▶ Exercise data
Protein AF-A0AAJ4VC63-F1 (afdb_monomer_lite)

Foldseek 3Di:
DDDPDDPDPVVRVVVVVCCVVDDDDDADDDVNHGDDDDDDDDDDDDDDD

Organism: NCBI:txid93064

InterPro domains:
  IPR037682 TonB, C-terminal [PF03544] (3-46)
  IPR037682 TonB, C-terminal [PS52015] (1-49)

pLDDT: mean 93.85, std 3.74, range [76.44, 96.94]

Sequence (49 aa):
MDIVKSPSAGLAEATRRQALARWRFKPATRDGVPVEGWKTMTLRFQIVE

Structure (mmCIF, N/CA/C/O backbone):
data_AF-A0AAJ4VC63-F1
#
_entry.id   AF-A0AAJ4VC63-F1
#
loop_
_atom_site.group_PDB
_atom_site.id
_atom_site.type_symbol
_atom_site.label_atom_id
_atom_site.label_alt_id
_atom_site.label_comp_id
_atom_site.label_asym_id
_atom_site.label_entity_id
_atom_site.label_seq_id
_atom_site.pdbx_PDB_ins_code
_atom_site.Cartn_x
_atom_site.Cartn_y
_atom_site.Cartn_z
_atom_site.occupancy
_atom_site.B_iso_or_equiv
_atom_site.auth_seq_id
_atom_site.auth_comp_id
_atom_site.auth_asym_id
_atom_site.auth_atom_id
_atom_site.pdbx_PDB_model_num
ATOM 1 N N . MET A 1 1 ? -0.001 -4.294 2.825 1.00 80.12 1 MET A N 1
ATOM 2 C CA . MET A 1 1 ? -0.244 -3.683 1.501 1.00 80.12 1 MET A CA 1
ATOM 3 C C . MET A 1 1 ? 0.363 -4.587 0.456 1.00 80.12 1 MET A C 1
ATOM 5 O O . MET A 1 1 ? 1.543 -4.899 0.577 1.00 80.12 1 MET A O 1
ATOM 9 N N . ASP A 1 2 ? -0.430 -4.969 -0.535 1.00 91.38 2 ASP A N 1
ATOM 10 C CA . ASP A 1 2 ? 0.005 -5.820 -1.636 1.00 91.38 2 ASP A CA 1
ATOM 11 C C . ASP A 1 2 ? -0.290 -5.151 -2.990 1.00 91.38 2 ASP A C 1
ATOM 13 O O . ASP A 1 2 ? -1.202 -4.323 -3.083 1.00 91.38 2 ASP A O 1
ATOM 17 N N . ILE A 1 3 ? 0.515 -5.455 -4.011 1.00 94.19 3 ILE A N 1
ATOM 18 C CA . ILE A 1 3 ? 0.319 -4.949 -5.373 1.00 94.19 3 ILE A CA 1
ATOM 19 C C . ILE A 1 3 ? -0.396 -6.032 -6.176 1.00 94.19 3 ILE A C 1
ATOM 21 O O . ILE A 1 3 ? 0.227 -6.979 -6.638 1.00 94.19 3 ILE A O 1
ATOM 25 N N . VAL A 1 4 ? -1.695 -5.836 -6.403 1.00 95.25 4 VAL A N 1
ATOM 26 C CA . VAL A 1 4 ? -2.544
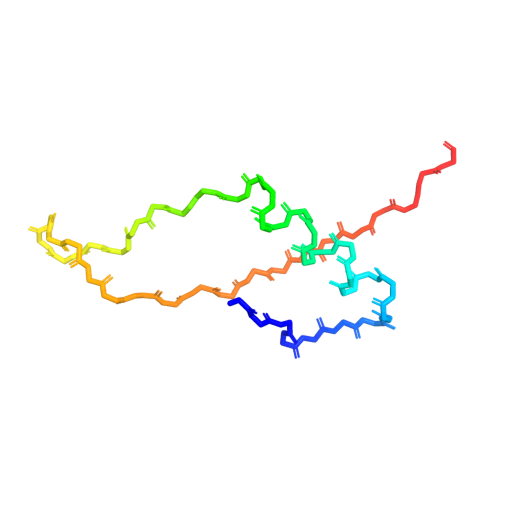 -6.815 -7.104 1.00 95.25 4 VAL A CA 1
ATOM 27 C C . VAL A 1 4 ? -2.128 -7.001 -8.571 1.00 95.25 4 VAL A C 1
ATOM 29 O O . VAL A 1 4 ? -2.162 -8.109 -9.097 1.00 95.25 4 VAL A O 1
ATOM 32 N N . LYS A 1 5 ? -1.749 -5.914 -9.259 1.00 95.56 5 LYS A N 1
ATOM 33 C CA . LYS A 1 5 ? -1.279 -5.936 -10.653 1.00 95.56 5 LYS A CA 1
ATOM 34 C C . LYS A 1 5 ? -0.416 -4.710 -10.940 1.00 95.56 5 LYS A C 1
ATOM 36 O O . LY
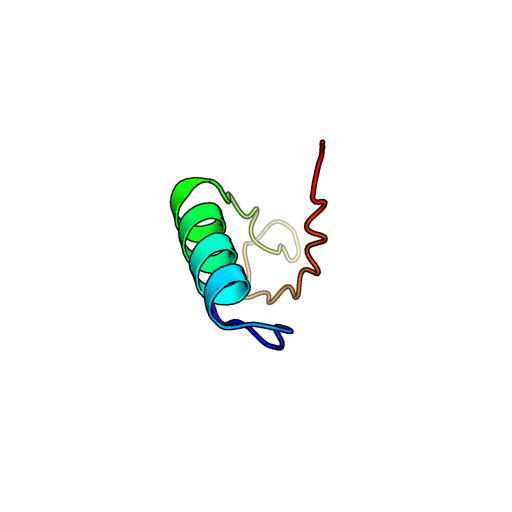S A 1 5 ? -0.761 -3.605 -10.529 1.00 95.56 5 LYS A O 1
ATOM 41 N N . SER A 1 6 ? 0.665 -4.894 -11.692 1.00 96.25 6 SER A N 1
ATOM 42 C CA . SER A 1 6 ? 1.495 -3.802 -12.211 1.00 96.25 6 SER A CA 1
ATOM 43 C C . SER A 1 6 ? 2.020 -4.152 -13.606 1.00 96.25 6 SER A C 1
ATOM 45 O O . SER A 1 6 ? 2.357 -5.313 -13.834 1.00 96.25 6 SER A O 1
ATOM 47 N N . PRO A 1 7 ? 2.119 -3.185 -14.536 1.00 95.69 7 PRO A N 1
ATOM 48 C CA . PRO A 1 7 ? 2.726 -3.418 -15.846 1.00 95.69 7 PRO A CA 1
ATOM 49 C C . PRO A 1 7 ? 4.264 -3.481 -15.800 1.00 95.69 7 PRO A C 1
ATOM 51 O O . PRO A 1 7 ? 4.875 -3.885 -16.782 1.00 95.69 7 PRO A O 1
ATOM 54 N N . SER A 1 8 ? 4.910 -3.087 -14.692 1.00 96.44 8 SER A N 1
ATOM 55 C CA . SER A 1 8 ? 6.365 -3.212 -14.521 1.00 96.44 8 SER A CA 1
ATOM 56 C C . SER A 1 8 ? 6.794 -3.284 -13.051 1.00 96.44 8 SER A C 1
ATOM 58 O O . SER A 1 8 ? 6.082 -2.828 -12.148 1.00 96.44 8 SER A O 1
ATOM 60 N N . ALA A 1 9 ? 7.990 -3.829 -12.810 1.00 96.06 9 ALA A N 1
ATOM 61 C CA . ALA A 1 9 ? 8.583 -3.899 -11.474 1.00 96.06 9 ALA A CA 1
ATOM 62 C C . ALA A 1 9 ? 8.875 -2.500 -10.898 1.00 96.06 9 ALA A C 1
ATOM 64 O O . ALA A 1 9 ? 8.539 -2.225 -9.748 1.00 96.06 9 ALA A O 1
ATOM 65 N N . GLY A 1 10 ? 9.405 -1.584 -11.719 1.00 96.06 10 GLY A N 1
ATOM 66 C CA . GLY A 1 10 ? 9.714 -0.216 -11.287 1.00 96.06 10 GLY A CA 1
ATOM 67 C C . GLY A 1 10 ? 8.484 0.558 -10.798 1.00 96.06 10 GLY A C 1
ATOM 68 O O . GLY A 1 10 ? 8.540 1.223 -9.765 1.00 96.06 10 GLY A O 1
ATOM 69 N N . LEU A 1 11 ? 7.336 0.422 -11.474 1.00 95.38 11 LEU A N 1
ATOM 70 C CA . LEU A 1 11 ? 6.092 1.072 -11.041 1.00 95.38 11 LEU A CA 1
ATOM 71 C C . LEU A 1 11 ? 5.508 0.444 -9.768 1.00 95.38 11 LEU A C 1
ATOM 73 O O . LEU A 1 11 ? 4.923 1.155 -8.944 1.00 95.38 11 LEU A O 1
ATOM 77 N N . ALA A 1 12 ? 5.696 -0.864 -9.569 1.00 96.06 12 ALA A N 1
ATOM 78 C CA . ALA A 1 12 ? 5.295 -1.539 -8.337 1.00 96.06 12 ALA A CA 1
ATOM 79 C C . ALA A 1 12 ? 6.117 -1.040 -7.137 1.00 96.06 12 ALA A C 1
ATOM 81 O O . ALA A 1 12 ? 5.550 -0.724 -6.087 1.00 96.06 12 ALA A O 1
ATOM 82 N N . GLU A 1 13 ? 7.436 -0.904 -7.300 1.00 96.75 13 GLU A N 1
ATOM 83 C CA . GLU A 1 13 ? 8.319 -0.379 -6.256 1.00 96.75 13 GLU A CA 1
ATOM 84 C C . GLU A 1 13 ? 8.010 1.091 -5.941 1.00 96.75 13 GLU A C 1
ATOM 86 O O . GLU A 1 13 ? 7.825 1.451 -4.773 1.00 96.75 13 GLU A O 1
ATOM 91 N N . ALA A 1 14 ? 7.852 1.928 -6.973 1.00 95.62 14 ALA A N 1
ATOM 92 C CA . ALA A 1 14 ? 7.485 3.332 -6.809 1.00 95.62 14 ALA A CA 1
ATOM 93 C C . ALA A 1 14 ? 6.146 3.488 -6.068 1.00 95.62 14 ALA A C 1
ATOM 95 O O . ALA A 1 14 ? 6.047 4.279 -5.124 1.00 95.62 14 ALA A O 1
ATOM 96 N N . THR A 1 15 ? 5.140 2.688 -6.442 1.00 95.88 15 THR A N 1
ATOM 97 C CA . THR A 1 15 ? 3.845 2.632 -5.749 1.00 95.88 15 THR A CA 1
ATOM 98 C C . THR A 1 15 ? 4.024 2.254 -4.285 1.00 95.88 15 THR A C 1
ATOM 100 O O . THR A 1 15 ? 3.494 2.939 -3.407 1.00 95.88 15 THR A O 1
ATOM 103 N N . ARG A 1 16 ? 4.796 1.195 -4.003 1.00 95.50 16 ARG A N 1
ATOM 104 C CA . ARG A 1 16 ? 5.015 0.716 -2.635 1.00 95.50 16 ARG A CA 1
ATOM 105 C C . ARG A 1 16 ? 5.658 1.794 -1.768 1.00 95.50 16 ARG A C 1
ATOM 107 O O . ARG A 1 16 ? 5.157 2.077 -0.680 1.00 95.50 16 ARG A O 1
ATOM 114 N N . ARG A 1 17 ? 6.722 2.428 -2.262 1.00 95.50 17 ARG A N 1
ATOM 115 C CA . ARG A 1 17 ? 7.421 3.506 -1.552 1.00 95.50 17 ARG A CA 1
ATOM 116 C C . ARG A 1 17 ? 6.491 4.684 -1.260 1.00 95.50 17 ARG A C 1
ATOM 118 O O . ARG A 1 17 ? 6.435 5.149 -0.123 1.00 95.50 17 ARG A O 1
ATOM 125 N N . GLN A 1 18 ? 5.737 5.140 -2.260 1.00 94.50 18 GLN A N 1
ATOM 126 C CA .
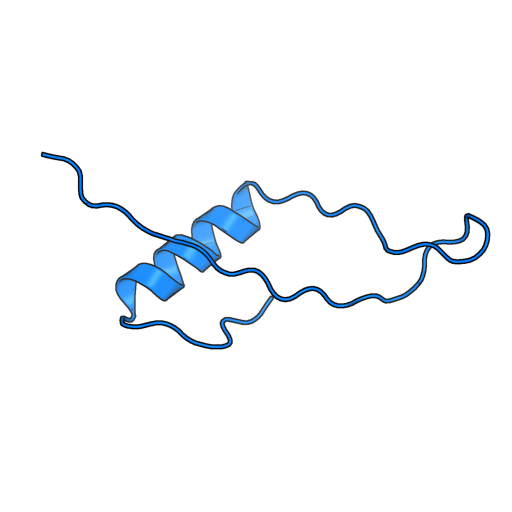 GLN A 1 18 ? 4.821 6.274 -2.116 1.00 94.50 18 GLN A CA 1
ATOM 127 C C . GLN A 1 18 ? 3.702 5.978 -1.114 1.00 94.50 18 GLN A C 1
ATOM 129 O O . GLN A 1 18 ? 3.411 6.804 -0.245 1.00 94.50 18 GLN A O 1
ATOM 134 N N . ALA A 1 19 ? 3.090 4.800 -1.221 1.00 94.50 19 ALA A N 1
ATOM 135 C CA . ALA A 1 19 ? 1.988 4.406 -0.362 1.00 94.50 19 ALA A CA 1
ATOM 136 C C . ALA A 1 19 ? 2.421 4.301 1.104 1.00 94.50 19 ALA A C 1
ATOM 138 O O . ALA A 1 19 ? 1.789 4.903 1.970 1.00 94.50 19 ALA A O 1
ATOM 139 N N . LEU A 1 20 ? 3.543 3.630 1.383 1.00 93.31 20 LEU A N 1
ATOM 140 C CA . LEU A 1 20 ? 4.067 3.511 2.748 1.00 93.31 20 LEU A CA 1
ATOM 141 C C . LEU A 1 20 ? 4.464 4.869 3.341 1.00 93.31 20 LEU A C 1
ATOM 143 O O . LEU A 1 20 ? 4.220 5.121 4.520 1.00 93.31 20 LEU A O 1
ATOM 147 N N . ALA A 1 21 ? 5.034 5.764 2.533 1.00 95.44 21 ALA A N 1
ATOM 148 C CA . ALA A 1 21 ? 5.455 7.073 3.013 1.00 95.44 21 ALA A CA 1
ATOM 149 C C
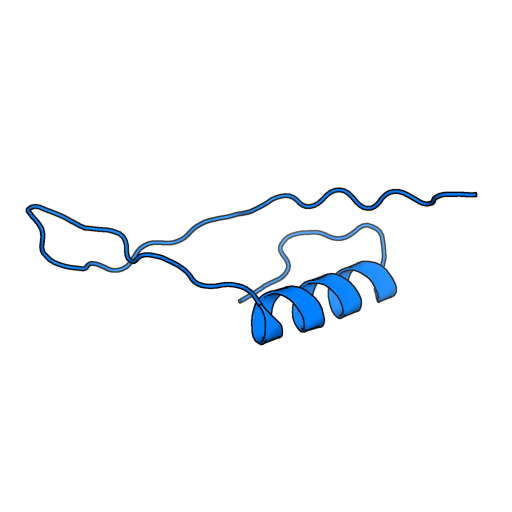 . ALA A 1 21 ? 4.272 8.020 3.276 1.00 95.44 21 ALA A C 1
ATOM 151 O O . ALA A 1 21 ? 4.277 8.764 4.261 1.00 95.44 21 ALA A O 1
ATOM 152 N N . ARG A 1 22 ? 3.269 8.036 2.389 1.00 94.94 22 ARG A N 1
ATOM 153 C CA . ARG A 1 22 ? 2.304 9.147 2.316 1.00 94.94 22 ARG A CA 1
ATOM 154 C C . ARG A 1 22 ? 0.859 8.765 2.565 1.00 94.94 22 ARG A C 1
ATOM 156 O O . ARG A 1 22 ? 0.073 9.646 2.905 1.00 94.94 22 ARG A O 1
ATOM 163 N N . TRP A 1 23 ? 0.470 7.508 2.393 1.00 94.06 23 TRP A N 1
ATOM 164 C CA . TRP A 1 23 ? -0.942 7.169 2.511 1.00 94.06 23 TRP A CA 1
ATOM 165 C C . TRP A 1 23 ? -1.381 7.167 3.972 1.00 94.06 23 TRP A C 1
ATOM 167 O O . TRP A 1 23 ? -0.671 6.716 4.875 1.00 94.06 23 TRP A O 1
ATOM 177 N N . ARG A 1 24 ? -2.570 7.718 4.199 1.00 92.88 24 ARG A N 1
ATOM 178 C CA . ARG A 1 24 ? -3.254 7.739 5.489 1.00 92.88 24 ARG A CA 1
ATOM 179 C C . ARG A 1 24 ? -4.671 7.258 5.237 1.00 92.88 24 ARG A C 1
ATOM 181 O O . ARG A 1 24 ? -5.429 7.898 4.514 1.00 92.88 24 ARG A O 1
ATOM 188 N N . PHE A 1 25 ? -4.996 6.092 5.777 1.00 89.06 25 PHE A N 1
ATOM 189 C CA . PHE A 1 25 ? -6.300 5.476 5.595 1.00 89.06 25 PHE A CA 1
ATOM 190 C C . PHE A 1 25 ? -7.190 5.798 6.784 1.00 89.06 25 PHE A C 1
ATOM 192 O O . PHE A 1 25 ? -6.799 5.592 7.931 1.00 89.06 25 PHE A O 1
ATOM 199 N N . LYS A 1 26 ? -8.401 6.274 6.499 1.00 90.56 26 LYS A N 1
ATOM 200 C CA . LYS A 1 26 ? -9.469 6.285 7.492 1.00 90.56 26 LYS A CA 1
ATOM 201 C C . LYS A 1 26 ? -9.997 4.850 7.623 1.00 90.56 26 LYS A C 1
ATOM 203 O O . LYS A 1 26 ? -10.239 4.234 6.580 1.00 90.56 26 LYS A O 1
ATOM 208 N N . PRO A 1 27 ? -10.154 4.307 8.843 1.00 93.56 27 PRO A N 1
ATOM 209 C CA . PRO A 1 27 ? -10.706 2.969 9.012 1.00 93.56 27 PRO A CA 1
ATOM 210 C C . PRO A 1 27 ? -12.131 2.907 8.458 1.00 93.56 27 PRO A C 1
ATOM 212 O O . PRO A 1 27 ? -12.855 3.908 8.460 1.00 93.56 27 PRO A O 1
ATOM 215 N N . ALA A 1 28 ? -12.538 1.723 8.006 1.00 95.50 28 ALA A N 1
ATOM 216 C CA . ALA A 1 28 ? -13.951 1.445 7.805 1.00 95.50 28 ALA A CA 1
ATOM 217 C C . ALA A 1 28 ? -14.665 1.495 9.165 1.00 95.50 28 ALA A C 1
ATOM 219 O O . ALA A 1 28 ? -14.075 1.161 10.192 1.00 95.50 28 ALA A O 1
ATOM 220 N N . THR A 1 29 ? -15.925 1.923 9.178 1.00 96.81 29 THR A N 1
ATOM 221 C CA . THR A 1 29 ? -16.714 2.042 10.409 1.00 96.81 29 THR A CA 1
ATOM 222 C C . THR A 1 29 ? -18.068 1.375 10.249 1.00 96.81 29 THR A C 1
ATOM 224 O O . THR A 1 29 ? -18.727 1.589 9.230 1.00 96.81 29 THR A O 1
ATOM 227 N N . ARG A 1 30 ? -18.513 0.646 11.275 1.00 96.56 30 ARG A N 1
ATOM 228 C CA . ARG A 1 30 ? -19.901 0.199 11.431 1.00 96.56 30 ARG A CA 1
ATOM 229 C C . ARG A 1 30 ? -20.452 0.803 12.715 1.00 96.56 30 ARG A C 1
ATOM 231 O O . ARG A 1 30 ? -19.853 0.625 13.767 1.00 96.56 30 ARG A O 1
ATOM 238 N N . ASP A 1 31 ? -21.517 1.591 12.592 1.00 96.12 31 ASP A N 1
ATOM 239 C CA . ASP A 1 31 ? -22.125 2.333 13.708 1.00 96.12 31 ASP A CA 1
ATOM 240 C C . ASP A 1 31 ? -21.113 3.190 14.493 1.00 96.12 31 ASP A C 1
ATOM 242 O O . ASP A 1 31 ? -21.126 3.269 15.716 1.00 96.12 31 ASP A O 1
ATOM 246 N N . GLY A 1 32 ? -20.172 3.810 13.773 1.00 95.56 32 GLY A N 1
ATOM 247 C CA . GLY A 1 32 ? -19.104 4.629 14.357 1.00 95.56 32 GLY A CA 1
ATOM 248 C C . GLY A 1 32 ? -17.933 3.839 14.952 1.00 95.56 32 GLY A C 1
ATOM 249 O O . GLY A 1 32 ? -16.902 4.435 15.258 1.00 95.56 32 GLY A O 1
ATOM 250 N N . VAL A 1 33 ? -18.034 2.512 15.049 1.00 96.75 33 VAL A N 1
ATOM 251 C CA . VAL A 1 33 ? -16.969 1.644 15.562 1.00 96.75 33 VAL A CA 1
ATOM 252 C C . VAL A 1 33 ? -16.038 1.230 14.418 1.00 96.75 33 VAL A C 1
ATOM 254 O O . VAL A 1 33 ? -16.530 0.780 13.378 1.00 96.75 33 VAL A O 1
ATOM 257 N N . PRO A 1 34 ? -14.705 1.371 14.557 1.00 96.81 34 PRO A N 1
ATOM 258 C CA . PRO A 1 34 ? -13.762 0.929 13.537 1.00 96.81 34 PRO A CA 1
ATOM 259 C C . PRO A 1 34 ? -13.806 -0.593 13.367 1.00 96.81 34 PRO A C 1
ATOM 261 O O . PRO A 1 34 ? -13.801 -1.342 14.342 1.00 96.81 34 PRO A O 1
ATOM 264 N N . VAL A 1 35 ? -13.823 -1.043 12.115 1.00 96.94 35 VAL A N 1
ATOM 265 C CA . VAL A 1 35 ? -13.851 -2.463 11.740 1.00 96.94 35 VAL A CA 1
ATOM 266 C C . VAL A 1 35 ? -12.801 -2.755 10.672 1.00 96.94 35 VAL A C 1
ATOM 268 O O . VAL A 1 35 ? -12.325 -1.842 9.990 1.00 96.94 35 VAL A O 1
ATOM 271 N N . GLU A 1 36 ? -12.443 -4.032 10.515 1.00 95.62 36 GLU A N 1
ATOM 272 C CA . GLU A 1 36 ? -11.592 -4.459 9.405 1.00 95.62 36 GLU A CA 1
ATOM 273 C C . GLU A 1 36 ? -12.254 -4.095 8.068 1.00 95.62 36 GLU A C 1
ATOM 275 O O . GLU A 1 36 ? -13.449 -4.310 7.857
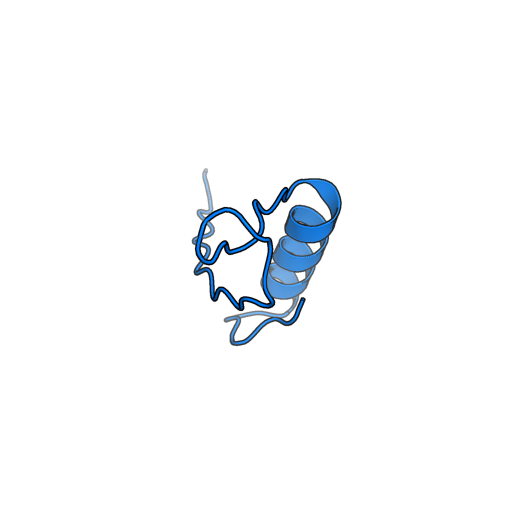 1.00 95.62 36 GLU A O 1
ATOM 280 N N . GLY A 1 37 ? -11.462 -3.526 7.162 1.00 92.31 37 GLY A N 1
ATOM 281 C CA . GLY A 1 37 ? -11.900 -3.187 5.821 1.00 92.31 37 GLY A CA 1
ATOM 282 C C . GLY A 1 37 ? -10.732 -3.215 4.851 1.00 92.31 37 GLY A C 1
ATOM 283 O O . GLY A 1 37 ? -9.620 -2.795 5.174 1.00 92.31 37 GLY A O 1
ATOM 284 N N . TRP A 1 38 ? -11.006 -3.682 3.639 1.00 92.00 38 TRP A N 1
ATOM 285 C CA . TRP A 1 38 ? -10.027 -3.776 2.565 1.00 92.00 38 TRP A CA 1
ATOM 286 C C . TRP A 1 38 ? -10.392 -2.799 1.449 1.00 92.00 38 TRP A C 1
ATOM 288 O O . TRP A 1 38 ? -11.567 -2.608 1.134 1.00 92.00 38 TRP A O 1
ATOM 298 N N . LYS A 1 39 ? -9.384 -2.167 0.838 1.00 90.69 39 LYS A N 1
ATOM 299 C CA . LYS A 1 39 ? -9.574 -1.273 -0.309 1.00 90.69 39 LYS A CA 1
ATOM 300 C C . LYS A 1 39 ? -8.532 -1.553 -1.380 1.00 90.69 39 LYS A C 1
ATOM 302 O O . LYS A 1 39 ? -7.334 -1.491 -1.114 1.00 90.69 39 LYS A O 1
ATOM 307 N N . THR A 1 40 ? -9.003 -1.756 -2.604 1.00 93.56 40 THR A N 1
ATOM 308 C CA . THR A 1 40 ? -8.161 -1.814 -3.801 1.00 93.56 40 THR A CA 1
ATOM 309 C C . THR A 1 40 ? -8.143 -0.442 -4.466 1.00 93.56 40 THR A C 1
ATOM 311 O O . THR A 1 40 ? -9.191 0.168 -4.678 1.00 93.56 40 THR A O 1
ATOM 314 N N . MET A 1 41 ? -6.952 0.069 -4.778 1.00 93.00 41 MET A N 1
ATOM 315 C CA . MET A 1 41 ? -6.763 1.372 -5.420 1.00 93.00 41 MET A CA 1
ATOM 316 C C . MET A 1 41 ? -6.013 1.193 -6.736 1.00 93.00 41 MET A C 1
ATOM 318 O O . ME
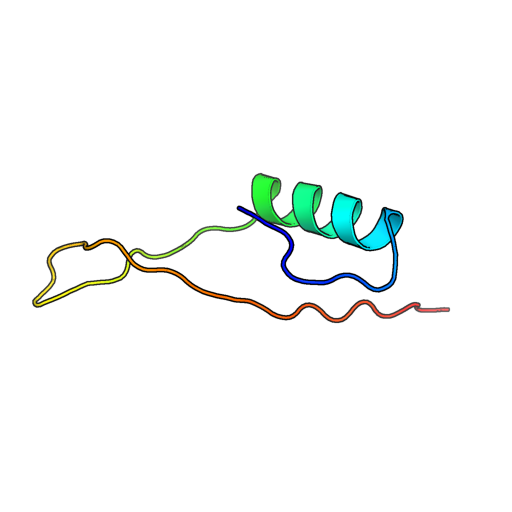T A 1 41 ? -5.039 0.449 -6.794 1.00 93.00 41 MET A O 1
ATOM 322 N N . THR A 1 42 ? -6.452 1.896 -7.781 1.00 94.88 42 THR A N 1
ATOM 323 C CA . THR A 1 42 ? -5.761 1.923 -9.076 1.00 94.88 42 THR A CA 1
ATOM 324 C C . THR A 1 42 ? -5.013 3.240 -9.215 1.00 94.88 42 THR A C 1
ATOM 326 O O . THR A 1 42 ? -5.590 4.306 -9.010 1.00 94.88 42 THR A O 1
ATOM 329 N N . LEU A 1 43 ? -3.731 3.163 -9.564 1.00 94.00 43 LEU A N 1
ATOM 330 C CA . LEU A 1 43 ? -2.865 4.318 -9.776 1.00 94.00 43 LEU A CA 1
ATOM 331 C C . LEU A 1 43 ? -2.552 4.461 -11.261 1.00 94.00 43 LEU A C 1
ATOM 333 O O . LEU A 1 43 ? -2.293 3.472 -11.945 1.00 94.00 43 LEU A O 1
ATOM 337 N N . ARG A 1 44 ? -2.545 5.703 -11.744 1.00 94.38 44 ARG A N 1
ATOM 338 C CA . ARG A 1 44 ? -2.082 6.053 -13.085 1.00 94.38 44 ARG A CA 1
ATOM 339 C C . ARG A 1 44 ? -0.776 6.818 -12.959 1.00 94.38 44 ARG A C 1
ATOM 341 O O . ARG A 1 44 ? -0.716 7.817 -12.250 1.00 94.38 44 ARG A O 1
ATOM 348 N N . PHE A 1 45 ? 0.236 6.354 -13.675 1.00 93.25 45 PHE A N 1
ATOM 349 C CA . PHE A 1 45 ? 1.481 7.081 -13.858 1.00 93.25 45 PHE A CA 1
ATOM 350 C C . PHE A 1 45 ? 1.421 7.798 -15.200 1.00 93.25 45 PHE A C 1
ATOM 352 O O . PHE A 1 45 ? 0.953 7.228 -16.186 1.00 93.25 45 PHE A O 1
ATOM 359 N N . GLN A 1 46 ? 1.872 9.045 -15.220 1.00 94.12 46 GLN A N 1
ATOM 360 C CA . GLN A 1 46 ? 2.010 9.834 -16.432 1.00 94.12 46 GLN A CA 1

▶ What you should do
The line containing "ATOM 36 O O . LY" marks the end; please output exactly the lines of the listing above from its first line through that line, without pictures.

▶ Result for this exercise
Protein AF-A0AAJ4VC63-F1 (afdb_monomer_lite)

Foldseek 3Di:
DDDPDDPDPVVRVVVVVCCVVDDDDDADDDVNHGDDDDDDDDDDDDDDD

Organism: NCBI:txid93064

InterPro domains:
  IPR037682 TonB, C-terminal [PF03544] (3-46)
  IPR037682 TonB, C-terminal [PS52015] (1-49)

pLDDT: mean 93.85, std 3.74, range [76.44, 96.94]

Sequence (49 aa):
MDIVKSPSAGLAEATRRQALARWRFKPATRDGVPVEGWKTMTLRFQIVE

Structure (mmCIF, N/CA/C/O backbone):
data_AF-A0AAJ4VC63-F1
#
_entry.id   AF-A0AAJ4VC63-F1
#
loop_
_atom_site.group_PDB
_atom_site.id
_atom_site.type_symbol
_atom_site.label_atom_id
_atom_site.label_alt_id
_atom_site.label_comp_id
_atom_site.label_asym_id
_atom_site.label_entity_id
_atom_site.label_seq_id
_atom_site.pdbx_PDB_ins_code
_atom_site.Cartn_x
_atom_site.Cartn_y
_atom_site.Cartn_z
_atom_site.occupancy
_atom_site.B_iso_or_equiv
_atom_site.auth_seq_id
_atom_site.auth_comp_id
_atom_site.auth_asym_id
_atom_site.auth_atom_id
_atom_site.pdbx_PDB_model_num
ATOM 1 N N . MET A 1 1 ? -0.001 -4.294 2.825 1.00 80.12 1 MET A N 1
ATOM 2 C CA . MET A 1 1 ? -0.244 -3.683 1.501 1.00 80.12 1 MET A CA 1
ATOM 3 C C . MET A 1 1 ? 0.363 -4.587 0.456 1.00 80.12 1 MET A C 1
ATOM 5 O O . MET A 1 1 ? 1.543 -4.899 0.577 1.00 80.12 1 MET A O 1
ATOM 9 N N . ASP A 1 2 ? -0.430 -4.969 -0.535 1.00 91.38 2 ASP A N 1
ATOM 10 C CA . ASP A 1 2 ? 0.005 -5.820 -1.636 1.00 91.38 2 ASP A CA 1
ATOM 11 C C . ASP A 1 2 ? -0.290 -5.151 -2.990 1.00 91.38 2 ASP A C 1
ATOM 13 O O . ASP A 1 2 ? -1.202 -4.323 -3.083 1.00 91.38 2 ASP A O 1
ATOM 17 N N . ILE A 1 3 ? 0.515 -5.455 -4.011 1.00 94.19 3 ILE A N 1
ATOM 18 C CA . ILE A 1 3 ? 0.319 -4.949 -5.373 1.00 94.19 3 ILE A CA 1
ATOM 19 C C . ILE A 1 3 ? -0.396 -6.032 -6.176 1.00 94.19 3 ILE A C 1
ATOM 21 O O . ILE A 1 3 ? 0.227 -6.979 -6.638 1.00 94.19 3 ILE A O 1
ATOM 25 N N . VAL A 1 4 ? -1.695 -5.836 -6.403 1.00 95.25 4 VAL A N 1
ATOM 26 C CA . VAL A 1 4 ? -2.544
 -6.815 -7.104 1.00 95.25 4 VAL A CA 1
ATOM 27 C C . VAL A 1 4 ? -2.128 -7.001 -8.571 1.00 95.25 4 VAL A C 1
ATOM 29 O O . VAL A 1 4 ? -2.162 -8.109 -9.097 1.00 95.25 4 VAL A O 1
ATOM 32 N N . LYS A 1 5 ? -1.749 -5.914 -9.259 1.00 95.56 5 LYS A N 1
ATOM 33 C CA . LYS A 1 5 ? -1.279 -5.936 -10.653 1.00 95.56 5 LYS A CA 1
ATOM 34 C C . LYS A 1 5 ? -0.416 -4.710 -10.940 1.00 95.56 5 LYS A C 1
ATOM 36 O O . LY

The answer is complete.